Se sorprendió mucho mi madre cuando entré en su habitación a saludarla. Contaba con hallarme en el temple en que me había despedido de ella la noche antes, y me veía tranquila y sosegada, como si nada me hubiera pasado.

»-¿Has dormido bien? -me preguntó.

»-Muy bien -respondí tan ufana como si fuera verdad.

»-Luego no has meditado...

»-Ha sobrado tiempo para todo.

»-¡Yo he pasado muy mala noche!

»-Y debía ser cierto, porque parecía un cadáver; pero, así y todo, dudo que su noche fuera más mala que la mía. Díjela que lo sentía en el alma, y me preguntó, sonriendo a la fuerza:

»-Y ¿qué has resuelto?

»-Esperar.

»-¿A qué?

»-Alo que resulte del plan que yo también he formado.

»-¡Has formado un plan?

»-¡Yo lo creo! Y ¿por qué no había de formarle?

»-Efectivamente:¿por qué no habías de formarle? Y ¿va a ser obra larga?

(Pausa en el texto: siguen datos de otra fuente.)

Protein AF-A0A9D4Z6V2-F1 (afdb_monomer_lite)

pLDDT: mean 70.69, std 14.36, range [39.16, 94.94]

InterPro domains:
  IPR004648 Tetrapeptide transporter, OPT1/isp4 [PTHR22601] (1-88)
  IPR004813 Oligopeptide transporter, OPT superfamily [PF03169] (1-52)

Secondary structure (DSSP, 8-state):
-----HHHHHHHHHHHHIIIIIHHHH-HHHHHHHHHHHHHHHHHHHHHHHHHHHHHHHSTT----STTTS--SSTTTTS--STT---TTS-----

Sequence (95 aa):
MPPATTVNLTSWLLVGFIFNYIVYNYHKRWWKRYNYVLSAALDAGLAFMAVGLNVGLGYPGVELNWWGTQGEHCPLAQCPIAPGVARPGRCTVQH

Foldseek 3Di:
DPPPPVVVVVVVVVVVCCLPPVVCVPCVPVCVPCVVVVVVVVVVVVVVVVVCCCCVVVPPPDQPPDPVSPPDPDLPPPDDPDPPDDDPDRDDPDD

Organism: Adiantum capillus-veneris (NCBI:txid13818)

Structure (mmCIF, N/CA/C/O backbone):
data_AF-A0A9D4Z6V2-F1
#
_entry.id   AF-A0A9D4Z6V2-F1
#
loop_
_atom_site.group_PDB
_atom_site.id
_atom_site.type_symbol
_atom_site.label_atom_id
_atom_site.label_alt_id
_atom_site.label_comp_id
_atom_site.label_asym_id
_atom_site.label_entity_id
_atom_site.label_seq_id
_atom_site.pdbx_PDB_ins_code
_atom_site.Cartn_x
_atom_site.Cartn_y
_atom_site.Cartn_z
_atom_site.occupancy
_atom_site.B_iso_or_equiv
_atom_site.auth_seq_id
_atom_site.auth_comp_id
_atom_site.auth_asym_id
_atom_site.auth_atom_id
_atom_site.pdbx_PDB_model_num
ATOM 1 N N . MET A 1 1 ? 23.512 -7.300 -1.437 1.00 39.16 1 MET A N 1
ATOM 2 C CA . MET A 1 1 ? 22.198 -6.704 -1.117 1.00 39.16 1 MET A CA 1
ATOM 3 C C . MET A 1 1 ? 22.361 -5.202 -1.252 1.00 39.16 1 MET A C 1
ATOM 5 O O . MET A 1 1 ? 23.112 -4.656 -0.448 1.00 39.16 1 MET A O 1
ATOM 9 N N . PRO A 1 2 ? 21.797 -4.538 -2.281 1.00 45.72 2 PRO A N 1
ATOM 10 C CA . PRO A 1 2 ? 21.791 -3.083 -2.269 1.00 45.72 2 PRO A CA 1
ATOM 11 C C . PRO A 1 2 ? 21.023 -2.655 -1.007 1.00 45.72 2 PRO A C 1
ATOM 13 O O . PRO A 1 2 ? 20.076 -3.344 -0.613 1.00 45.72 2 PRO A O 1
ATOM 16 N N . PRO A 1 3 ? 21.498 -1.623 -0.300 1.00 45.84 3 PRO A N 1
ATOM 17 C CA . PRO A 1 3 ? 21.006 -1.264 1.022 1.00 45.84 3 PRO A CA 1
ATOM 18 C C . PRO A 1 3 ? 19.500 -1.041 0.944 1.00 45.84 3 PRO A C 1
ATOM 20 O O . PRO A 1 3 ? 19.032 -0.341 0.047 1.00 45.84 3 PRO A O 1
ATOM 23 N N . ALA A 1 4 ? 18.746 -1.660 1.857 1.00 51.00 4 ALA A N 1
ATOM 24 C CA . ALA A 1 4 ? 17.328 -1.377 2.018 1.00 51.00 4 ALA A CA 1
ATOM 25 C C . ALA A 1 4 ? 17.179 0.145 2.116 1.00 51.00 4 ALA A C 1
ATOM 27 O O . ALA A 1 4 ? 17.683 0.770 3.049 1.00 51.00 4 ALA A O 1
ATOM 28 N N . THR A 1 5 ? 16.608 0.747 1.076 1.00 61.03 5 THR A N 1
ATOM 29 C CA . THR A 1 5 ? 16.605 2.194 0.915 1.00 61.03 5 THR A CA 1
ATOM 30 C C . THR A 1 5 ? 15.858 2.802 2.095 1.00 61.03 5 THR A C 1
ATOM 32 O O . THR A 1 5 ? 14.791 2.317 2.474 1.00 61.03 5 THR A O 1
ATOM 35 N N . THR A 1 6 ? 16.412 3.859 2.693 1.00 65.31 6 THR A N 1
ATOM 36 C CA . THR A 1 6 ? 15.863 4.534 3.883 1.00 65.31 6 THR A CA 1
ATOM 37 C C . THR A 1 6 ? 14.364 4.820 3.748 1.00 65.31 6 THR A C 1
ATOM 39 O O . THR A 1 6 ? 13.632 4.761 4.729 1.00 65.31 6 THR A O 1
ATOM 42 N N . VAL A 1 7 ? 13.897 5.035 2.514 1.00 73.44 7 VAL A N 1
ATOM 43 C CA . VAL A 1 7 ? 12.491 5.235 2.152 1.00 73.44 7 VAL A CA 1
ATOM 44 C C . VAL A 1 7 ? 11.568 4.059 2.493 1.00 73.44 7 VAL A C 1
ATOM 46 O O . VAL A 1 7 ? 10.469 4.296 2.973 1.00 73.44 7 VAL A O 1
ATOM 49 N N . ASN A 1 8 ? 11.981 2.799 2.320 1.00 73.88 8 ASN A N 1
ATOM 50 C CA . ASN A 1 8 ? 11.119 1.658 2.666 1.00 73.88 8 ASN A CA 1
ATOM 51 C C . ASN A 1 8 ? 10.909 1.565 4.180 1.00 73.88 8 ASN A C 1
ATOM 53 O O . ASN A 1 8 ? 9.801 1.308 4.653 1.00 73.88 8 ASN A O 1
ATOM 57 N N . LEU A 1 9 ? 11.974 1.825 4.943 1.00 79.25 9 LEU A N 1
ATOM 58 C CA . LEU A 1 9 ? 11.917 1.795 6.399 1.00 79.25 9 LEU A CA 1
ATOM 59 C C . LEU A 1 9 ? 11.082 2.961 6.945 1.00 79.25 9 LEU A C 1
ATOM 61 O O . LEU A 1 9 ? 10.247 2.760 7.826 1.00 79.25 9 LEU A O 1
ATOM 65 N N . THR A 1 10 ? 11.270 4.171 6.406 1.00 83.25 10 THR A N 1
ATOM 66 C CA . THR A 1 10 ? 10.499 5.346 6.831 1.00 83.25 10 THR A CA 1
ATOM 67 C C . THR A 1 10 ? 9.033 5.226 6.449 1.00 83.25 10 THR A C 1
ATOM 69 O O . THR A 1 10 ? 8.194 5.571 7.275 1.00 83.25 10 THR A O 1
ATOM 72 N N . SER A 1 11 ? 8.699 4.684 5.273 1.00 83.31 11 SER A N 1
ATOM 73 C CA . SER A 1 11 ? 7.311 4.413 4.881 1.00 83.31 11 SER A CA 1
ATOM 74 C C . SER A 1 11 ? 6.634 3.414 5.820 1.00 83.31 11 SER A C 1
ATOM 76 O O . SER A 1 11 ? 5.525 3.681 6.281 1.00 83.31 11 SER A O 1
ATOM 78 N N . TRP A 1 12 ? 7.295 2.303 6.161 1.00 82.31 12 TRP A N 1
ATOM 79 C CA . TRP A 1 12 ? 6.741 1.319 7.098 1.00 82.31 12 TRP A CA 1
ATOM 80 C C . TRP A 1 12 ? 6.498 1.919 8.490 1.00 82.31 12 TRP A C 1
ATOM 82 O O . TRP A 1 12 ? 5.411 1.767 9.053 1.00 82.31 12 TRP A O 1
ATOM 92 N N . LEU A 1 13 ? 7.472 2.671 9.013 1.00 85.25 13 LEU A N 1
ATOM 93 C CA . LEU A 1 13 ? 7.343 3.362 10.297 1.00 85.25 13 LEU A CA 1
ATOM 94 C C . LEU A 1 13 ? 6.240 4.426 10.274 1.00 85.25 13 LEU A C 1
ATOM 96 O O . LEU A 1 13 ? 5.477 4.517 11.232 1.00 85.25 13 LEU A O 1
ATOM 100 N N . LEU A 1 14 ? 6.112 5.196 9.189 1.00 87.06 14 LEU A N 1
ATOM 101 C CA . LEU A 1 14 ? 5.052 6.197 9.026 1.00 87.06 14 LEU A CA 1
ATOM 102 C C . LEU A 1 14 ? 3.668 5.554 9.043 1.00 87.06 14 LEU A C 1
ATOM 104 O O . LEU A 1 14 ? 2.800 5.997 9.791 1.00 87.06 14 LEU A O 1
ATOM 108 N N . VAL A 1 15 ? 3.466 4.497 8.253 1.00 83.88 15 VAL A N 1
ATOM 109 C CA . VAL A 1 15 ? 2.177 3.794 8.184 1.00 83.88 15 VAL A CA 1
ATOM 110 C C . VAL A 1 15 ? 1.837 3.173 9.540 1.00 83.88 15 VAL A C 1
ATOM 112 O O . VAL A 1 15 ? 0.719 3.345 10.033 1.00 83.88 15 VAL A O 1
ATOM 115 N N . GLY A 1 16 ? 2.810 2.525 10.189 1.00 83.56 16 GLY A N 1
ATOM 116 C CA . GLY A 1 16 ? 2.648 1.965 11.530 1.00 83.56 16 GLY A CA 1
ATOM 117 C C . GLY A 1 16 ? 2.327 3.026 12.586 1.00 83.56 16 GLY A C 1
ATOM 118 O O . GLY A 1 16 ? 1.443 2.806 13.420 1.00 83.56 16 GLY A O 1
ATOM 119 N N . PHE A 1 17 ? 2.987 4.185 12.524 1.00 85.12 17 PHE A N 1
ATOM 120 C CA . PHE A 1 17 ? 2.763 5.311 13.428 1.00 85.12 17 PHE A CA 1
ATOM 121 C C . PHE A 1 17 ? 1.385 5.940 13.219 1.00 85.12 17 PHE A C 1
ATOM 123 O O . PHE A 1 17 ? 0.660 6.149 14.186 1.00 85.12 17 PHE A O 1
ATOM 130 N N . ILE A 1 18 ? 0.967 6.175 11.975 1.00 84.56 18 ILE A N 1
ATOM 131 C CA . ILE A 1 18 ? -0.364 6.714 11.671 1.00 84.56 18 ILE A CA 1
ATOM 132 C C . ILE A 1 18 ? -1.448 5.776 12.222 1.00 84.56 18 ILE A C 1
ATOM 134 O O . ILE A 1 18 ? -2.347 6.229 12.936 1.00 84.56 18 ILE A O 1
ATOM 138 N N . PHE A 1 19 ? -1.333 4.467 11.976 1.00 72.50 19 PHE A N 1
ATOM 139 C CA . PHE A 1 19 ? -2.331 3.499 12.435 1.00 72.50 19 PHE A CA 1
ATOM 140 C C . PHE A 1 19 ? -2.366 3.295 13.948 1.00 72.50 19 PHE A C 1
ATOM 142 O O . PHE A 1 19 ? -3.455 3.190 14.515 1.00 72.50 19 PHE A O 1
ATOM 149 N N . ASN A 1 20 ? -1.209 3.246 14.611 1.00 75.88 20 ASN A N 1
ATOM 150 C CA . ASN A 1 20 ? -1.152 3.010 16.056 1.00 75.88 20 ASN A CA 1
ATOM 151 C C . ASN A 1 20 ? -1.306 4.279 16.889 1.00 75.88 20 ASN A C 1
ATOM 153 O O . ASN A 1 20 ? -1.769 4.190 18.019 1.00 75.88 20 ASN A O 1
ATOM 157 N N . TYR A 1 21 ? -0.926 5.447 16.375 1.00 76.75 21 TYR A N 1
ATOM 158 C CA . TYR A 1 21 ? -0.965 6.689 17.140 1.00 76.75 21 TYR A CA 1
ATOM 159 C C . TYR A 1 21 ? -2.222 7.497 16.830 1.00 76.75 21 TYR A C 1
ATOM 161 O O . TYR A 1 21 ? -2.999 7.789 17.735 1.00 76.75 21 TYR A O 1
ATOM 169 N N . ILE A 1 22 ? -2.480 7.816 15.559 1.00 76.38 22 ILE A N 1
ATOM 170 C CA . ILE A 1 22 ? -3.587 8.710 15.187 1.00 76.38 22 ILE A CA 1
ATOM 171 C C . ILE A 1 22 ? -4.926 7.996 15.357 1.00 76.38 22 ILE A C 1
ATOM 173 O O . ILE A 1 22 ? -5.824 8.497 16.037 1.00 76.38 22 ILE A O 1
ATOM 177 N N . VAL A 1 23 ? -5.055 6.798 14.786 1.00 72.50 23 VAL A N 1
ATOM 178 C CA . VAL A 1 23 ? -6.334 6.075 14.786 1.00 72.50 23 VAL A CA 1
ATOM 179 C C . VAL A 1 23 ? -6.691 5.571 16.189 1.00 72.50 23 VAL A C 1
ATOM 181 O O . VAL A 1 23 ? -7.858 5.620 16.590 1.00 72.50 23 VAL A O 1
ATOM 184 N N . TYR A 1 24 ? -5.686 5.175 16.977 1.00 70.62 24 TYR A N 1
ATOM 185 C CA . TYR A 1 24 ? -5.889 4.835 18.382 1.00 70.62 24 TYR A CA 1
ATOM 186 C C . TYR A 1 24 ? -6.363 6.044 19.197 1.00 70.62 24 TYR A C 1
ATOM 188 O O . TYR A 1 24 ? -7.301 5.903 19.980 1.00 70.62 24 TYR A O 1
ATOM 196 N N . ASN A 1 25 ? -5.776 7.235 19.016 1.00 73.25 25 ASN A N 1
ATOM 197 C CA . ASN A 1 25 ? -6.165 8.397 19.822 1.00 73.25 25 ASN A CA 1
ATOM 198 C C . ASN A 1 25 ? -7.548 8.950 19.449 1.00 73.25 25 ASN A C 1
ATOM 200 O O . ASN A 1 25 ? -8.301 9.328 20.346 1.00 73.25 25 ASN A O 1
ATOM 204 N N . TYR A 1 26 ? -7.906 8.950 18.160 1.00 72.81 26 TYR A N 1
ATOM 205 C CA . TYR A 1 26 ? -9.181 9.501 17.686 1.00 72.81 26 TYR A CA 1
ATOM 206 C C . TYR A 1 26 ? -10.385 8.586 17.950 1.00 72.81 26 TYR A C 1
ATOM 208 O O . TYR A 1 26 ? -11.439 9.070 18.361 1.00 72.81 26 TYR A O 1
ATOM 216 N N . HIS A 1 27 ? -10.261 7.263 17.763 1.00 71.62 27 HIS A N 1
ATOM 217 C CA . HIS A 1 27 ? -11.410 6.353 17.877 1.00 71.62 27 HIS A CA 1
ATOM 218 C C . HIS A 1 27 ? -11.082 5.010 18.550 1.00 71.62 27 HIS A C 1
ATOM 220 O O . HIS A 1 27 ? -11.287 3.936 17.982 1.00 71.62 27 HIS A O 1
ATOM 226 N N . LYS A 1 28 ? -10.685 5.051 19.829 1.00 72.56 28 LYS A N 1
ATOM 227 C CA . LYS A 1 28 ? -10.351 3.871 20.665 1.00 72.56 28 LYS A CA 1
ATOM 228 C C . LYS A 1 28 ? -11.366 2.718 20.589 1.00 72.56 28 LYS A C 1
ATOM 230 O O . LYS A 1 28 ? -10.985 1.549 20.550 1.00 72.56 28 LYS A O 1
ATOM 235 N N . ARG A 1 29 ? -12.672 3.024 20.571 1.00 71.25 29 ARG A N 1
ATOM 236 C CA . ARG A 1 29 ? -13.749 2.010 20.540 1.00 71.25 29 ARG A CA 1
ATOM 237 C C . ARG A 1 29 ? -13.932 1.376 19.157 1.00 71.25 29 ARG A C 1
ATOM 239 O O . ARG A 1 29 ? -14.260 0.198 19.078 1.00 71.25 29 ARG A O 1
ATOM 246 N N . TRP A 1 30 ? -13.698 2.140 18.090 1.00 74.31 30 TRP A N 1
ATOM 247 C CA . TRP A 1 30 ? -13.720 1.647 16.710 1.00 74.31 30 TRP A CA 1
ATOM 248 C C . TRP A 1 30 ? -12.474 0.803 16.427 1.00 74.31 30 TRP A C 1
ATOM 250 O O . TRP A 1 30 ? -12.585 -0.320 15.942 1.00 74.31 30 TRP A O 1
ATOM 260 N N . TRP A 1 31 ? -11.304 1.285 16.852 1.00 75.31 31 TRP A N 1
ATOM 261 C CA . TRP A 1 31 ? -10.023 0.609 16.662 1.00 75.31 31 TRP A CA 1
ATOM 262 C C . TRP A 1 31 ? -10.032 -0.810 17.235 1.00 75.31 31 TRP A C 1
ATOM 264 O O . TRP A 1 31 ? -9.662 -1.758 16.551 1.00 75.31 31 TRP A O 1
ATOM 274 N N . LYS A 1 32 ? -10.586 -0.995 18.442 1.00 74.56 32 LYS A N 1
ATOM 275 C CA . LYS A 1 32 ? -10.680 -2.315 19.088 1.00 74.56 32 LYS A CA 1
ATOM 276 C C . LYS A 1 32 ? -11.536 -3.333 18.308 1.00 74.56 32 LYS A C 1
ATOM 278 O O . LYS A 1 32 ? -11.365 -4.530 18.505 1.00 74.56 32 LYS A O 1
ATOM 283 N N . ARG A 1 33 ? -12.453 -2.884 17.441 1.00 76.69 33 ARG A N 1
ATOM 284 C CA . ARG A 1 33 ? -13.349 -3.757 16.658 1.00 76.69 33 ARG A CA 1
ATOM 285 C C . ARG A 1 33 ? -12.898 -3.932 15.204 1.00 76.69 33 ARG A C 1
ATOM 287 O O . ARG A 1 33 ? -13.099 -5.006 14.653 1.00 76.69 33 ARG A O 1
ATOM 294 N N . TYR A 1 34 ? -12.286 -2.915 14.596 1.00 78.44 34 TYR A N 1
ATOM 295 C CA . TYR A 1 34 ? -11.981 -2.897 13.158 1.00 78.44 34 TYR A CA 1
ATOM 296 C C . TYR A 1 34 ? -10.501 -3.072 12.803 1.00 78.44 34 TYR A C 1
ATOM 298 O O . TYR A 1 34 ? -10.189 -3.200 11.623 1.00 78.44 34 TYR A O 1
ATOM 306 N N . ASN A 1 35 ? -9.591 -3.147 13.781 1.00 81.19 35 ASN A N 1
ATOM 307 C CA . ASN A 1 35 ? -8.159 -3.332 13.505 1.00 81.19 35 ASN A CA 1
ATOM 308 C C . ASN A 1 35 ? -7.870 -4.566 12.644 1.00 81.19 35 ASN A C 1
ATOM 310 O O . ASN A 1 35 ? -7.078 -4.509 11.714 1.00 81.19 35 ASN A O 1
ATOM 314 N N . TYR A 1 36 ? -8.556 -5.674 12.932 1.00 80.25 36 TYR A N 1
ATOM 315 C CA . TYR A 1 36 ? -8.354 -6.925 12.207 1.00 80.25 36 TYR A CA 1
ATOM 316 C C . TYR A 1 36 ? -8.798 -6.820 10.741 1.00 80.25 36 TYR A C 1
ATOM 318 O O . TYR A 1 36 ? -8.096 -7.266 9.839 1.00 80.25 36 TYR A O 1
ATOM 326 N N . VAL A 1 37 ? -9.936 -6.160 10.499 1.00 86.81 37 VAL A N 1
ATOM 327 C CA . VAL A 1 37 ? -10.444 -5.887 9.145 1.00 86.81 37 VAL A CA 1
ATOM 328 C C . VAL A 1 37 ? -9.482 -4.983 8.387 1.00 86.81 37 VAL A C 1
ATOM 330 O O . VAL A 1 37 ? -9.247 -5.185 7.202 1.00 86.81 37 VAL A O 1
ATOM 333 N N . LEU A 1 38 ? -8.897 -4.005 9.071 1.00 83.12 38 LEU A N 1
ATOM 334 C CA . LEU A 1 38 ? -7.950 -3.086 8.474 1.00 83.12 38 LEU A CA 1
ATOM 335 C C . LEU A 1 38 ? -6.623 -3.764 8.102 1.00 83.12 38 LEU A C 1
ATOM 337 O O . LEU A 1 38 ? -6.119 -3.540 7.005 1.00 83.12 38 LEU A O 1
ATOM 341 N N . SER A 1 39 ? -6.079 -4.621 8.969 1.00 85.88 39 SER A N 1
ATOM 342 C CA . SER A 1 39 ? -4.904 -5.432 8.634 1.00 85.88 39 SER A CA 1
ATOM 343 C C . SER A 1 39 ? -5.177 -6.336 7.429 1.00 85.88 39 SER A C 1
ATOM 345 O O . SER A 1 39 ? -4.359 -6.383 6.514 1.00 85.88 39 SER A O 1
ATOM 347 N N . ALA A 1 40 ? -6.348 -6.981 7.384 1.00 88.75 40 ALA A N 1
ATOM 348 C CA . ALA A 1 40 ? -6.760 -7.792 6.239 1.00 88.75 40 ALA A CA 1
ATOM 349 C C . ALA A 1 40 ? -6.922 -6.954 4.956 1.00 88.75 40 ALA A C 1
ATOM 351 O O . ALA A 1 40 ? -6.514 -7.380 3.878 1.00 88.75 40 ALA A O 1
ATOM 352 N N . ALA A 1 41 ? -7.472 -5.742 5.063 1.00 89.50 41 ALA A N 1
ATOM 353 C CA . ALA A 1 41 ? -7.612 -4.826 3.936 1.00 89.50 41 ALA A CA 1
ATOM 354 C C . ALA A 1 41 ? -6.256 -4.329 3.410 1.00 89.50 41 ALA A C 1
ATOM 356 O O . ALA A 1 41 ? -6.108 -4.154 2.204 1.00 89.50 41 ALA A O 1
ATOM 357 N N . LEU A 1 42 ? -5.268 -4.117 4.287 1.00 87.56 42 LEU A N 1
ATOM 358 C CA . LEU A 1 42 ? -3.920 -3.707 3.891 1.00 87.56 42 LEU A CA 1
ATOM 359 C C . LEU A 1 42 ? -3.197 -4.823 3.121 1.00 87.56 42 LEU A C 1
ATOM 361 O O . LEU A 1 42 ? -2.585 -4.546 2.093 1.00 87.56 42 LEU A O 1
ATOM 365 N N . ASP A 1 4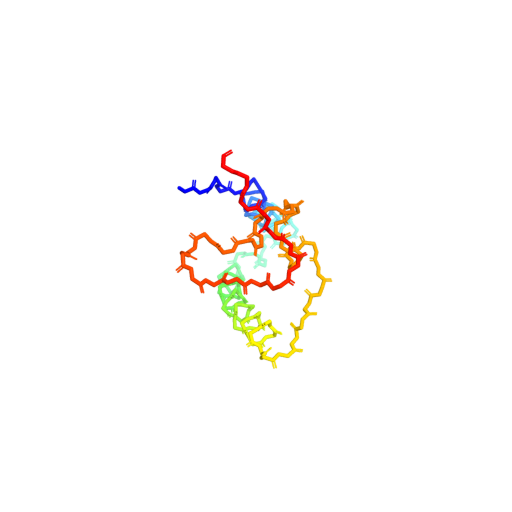3 ? -3.305 -6.069 3.586 1.00 92.00 43 ASP A N 1
ATOM 366 C CA . ASP A 1 43 ? -2.705 -7.234 2.923 1.00 92.00 43 ASP A CA 1
ATOM 367 C C . ASP A 1 43 ? -3.355 -7.501 1.555 1.00 92.00 43 ASP A C 1
ATOM 369 O O . ASP A 1 43 ? -2.677 -7.600 0.529 1.00 92.00 43 ASP A O 1
ATOM 373 N N . ALA A 1 44 ? -4.691 -7.474 1.501 1.00 94.69 44 ALA A N 1
ATOM 374 C CA . ALA A 1 44 ? -5.422 -7.562 0.240 1.00 94.69 44 ALA A CA 1
ATOM 375 C C . ALA A 1 44 ? -5.077 -6.393 -0.701 1.00 94.69 44 ALA A C 1
ATOM 377 O O . ALA A 1 44 ? -4.857 -6.591 -1.895 1.00 94.69 44 ALA A O 1
ATOM 378 N N . GLY A 1 45 ? -4.986 -5.171 -0.168 1.00 92.50 45 GLY A N 1
ATOM 379 C CA . GLY A 1 45 ? -4.626 -3.971 -0.919 1.00 92.50 45 GLY A CA 1
ATOM 380 C C . GLY A 1 45 ? -3.227 -4.045 -1.531 1.00 92.50 45 GLY A C 1
ATOM 381 O O . GLY A 1 45 ? -3.058 -3.649 -2.684 1.00 92.50 45 GLY A O 1
ATOM 382 N N . LEU A 1 46 ? -2.248 -4.599 -0.807 1.00 91.31 46 LEU A N 1
ATOM 383 C CA . LEU A 1 46 ? -0.901 -4.851 -1.322 1.00 91.31 46 LEU A CA 1
ATOM 384 C C . LEU A 1 46 ? -0.942 -5.803 -2.525 1.00 91.31 46 LEU A C 1
ATOM 386 O O . LEU A 1 46 ? -0.332 -5.513 -3.556 1.00 91.31 46 LEU A O 1
ATOM 390 N N . ALA A 1 47 ? -1.696 -6.900 -2.418 1.00 94.12 47 ALA A N 1
ATOM 391 C CA . ALA A 1 47 ? -1.856 -7.862 -3.506 1.00 94.12 47 ALA A CA 1
ATOM 392 C C . ALA A 1 47 ? -2.523 -7.225 -4.740 1.00 94.12 47 ALA A C 1
ATOM 394 O O . ALA A 1 47 ? -2.034 -7.384 -5.860 1.00 94.12 47 ALA A O 1
ATOM 395 N N . PHE A 1 48 ? -3.588 -6.438 -4.546 1.00 94.94 48 PHE A N 1
ATOM 396 C CA . PHE A 1 48 ? -4.248 -5.717 -5.639 1.00 94.94 48 PHE A CA 1
ATOM 397 C C . PHE A 1 48 ? -3.333 -4.680 -6.300 1.00 94.94 48 PHE A C 1
ATOM 399 O O . PHE A 1 48 ? -3.294 -4.605 -7.527 1.00 94.94 48 PHE A O 1
ATOM 406 N N . MET A 1 49 ? -2.573 -3.911 -5.514 1.00 92.25 49 MET A N 1
ATOM 407 C CA . MET A 1 49 ? -1.583 -2.957 -6.028 1.00 92.25 49 MET A CA 1
ATOM 408 C C . MET A 1 49 ? -0.506 -3.662 -6.851 1.00 92.25 49 MET A C 1
ATOM 410 O O . MET A 1 49 ? -0.195 -3.205 -7.948 1.00 92.25 49 MET A O 1
ATOM 414 N N . ALA A 1 50 ? 0.026 -4.786 -6.368 1.00 91.56 50 ALA A N 1
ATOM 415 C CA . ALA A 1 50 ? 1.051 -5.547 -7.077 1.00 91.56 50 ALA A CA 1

»-Pienso que sea muy breve.

»-Más valdrá así.

»Muy poco más que esto hablamos entonces. Antes de almorzar, envié, bajo sobre cerrado, una tarjeta a Pepe Guzmán, con el ruego de que no faltara por la noche a mi casa. Este trámite era del programa formado por mí. Un detalle que recuerdo bien: al escribir en la tarjeta lo poco que necesitaba, anduve tanteando fórmulas hasta encontrar una en que no se diera tratamiento alguno a mi amigo. ¡Y de qué buena gana le hubiera tuteado! Pero la noche antes había quedado nuestra amistad en el punto en que el tú, aunque se impone ya, todavía asoma con mucha timidez a los labios.

»Durante el día me hizo mi madre muchas insinuaciones acerca de la naturaleza de mis planes; raterías que se caían de inocente, para tirarme de la lengua. ¡A buena parte venía!

»Como las horas se me hacían eternas en casa, salí en carruaje con una de mis tías, mientras la otra se quedaba acompañando a mi madre, no sé cuántas veces, a comprar cosas que no necesitaba y a visitar iglesias en que ni rezaba ni leía. Y lo cierto es que mejor estaban mis negocios para encomendados a Dios, que para otra cosa. Pero andaban, a la sazón, mis pensamientos tan a flor de tierra, que no se me ocurrió elevar una súplica al único juez que podía fallar en justicia el pleito que me desvelada.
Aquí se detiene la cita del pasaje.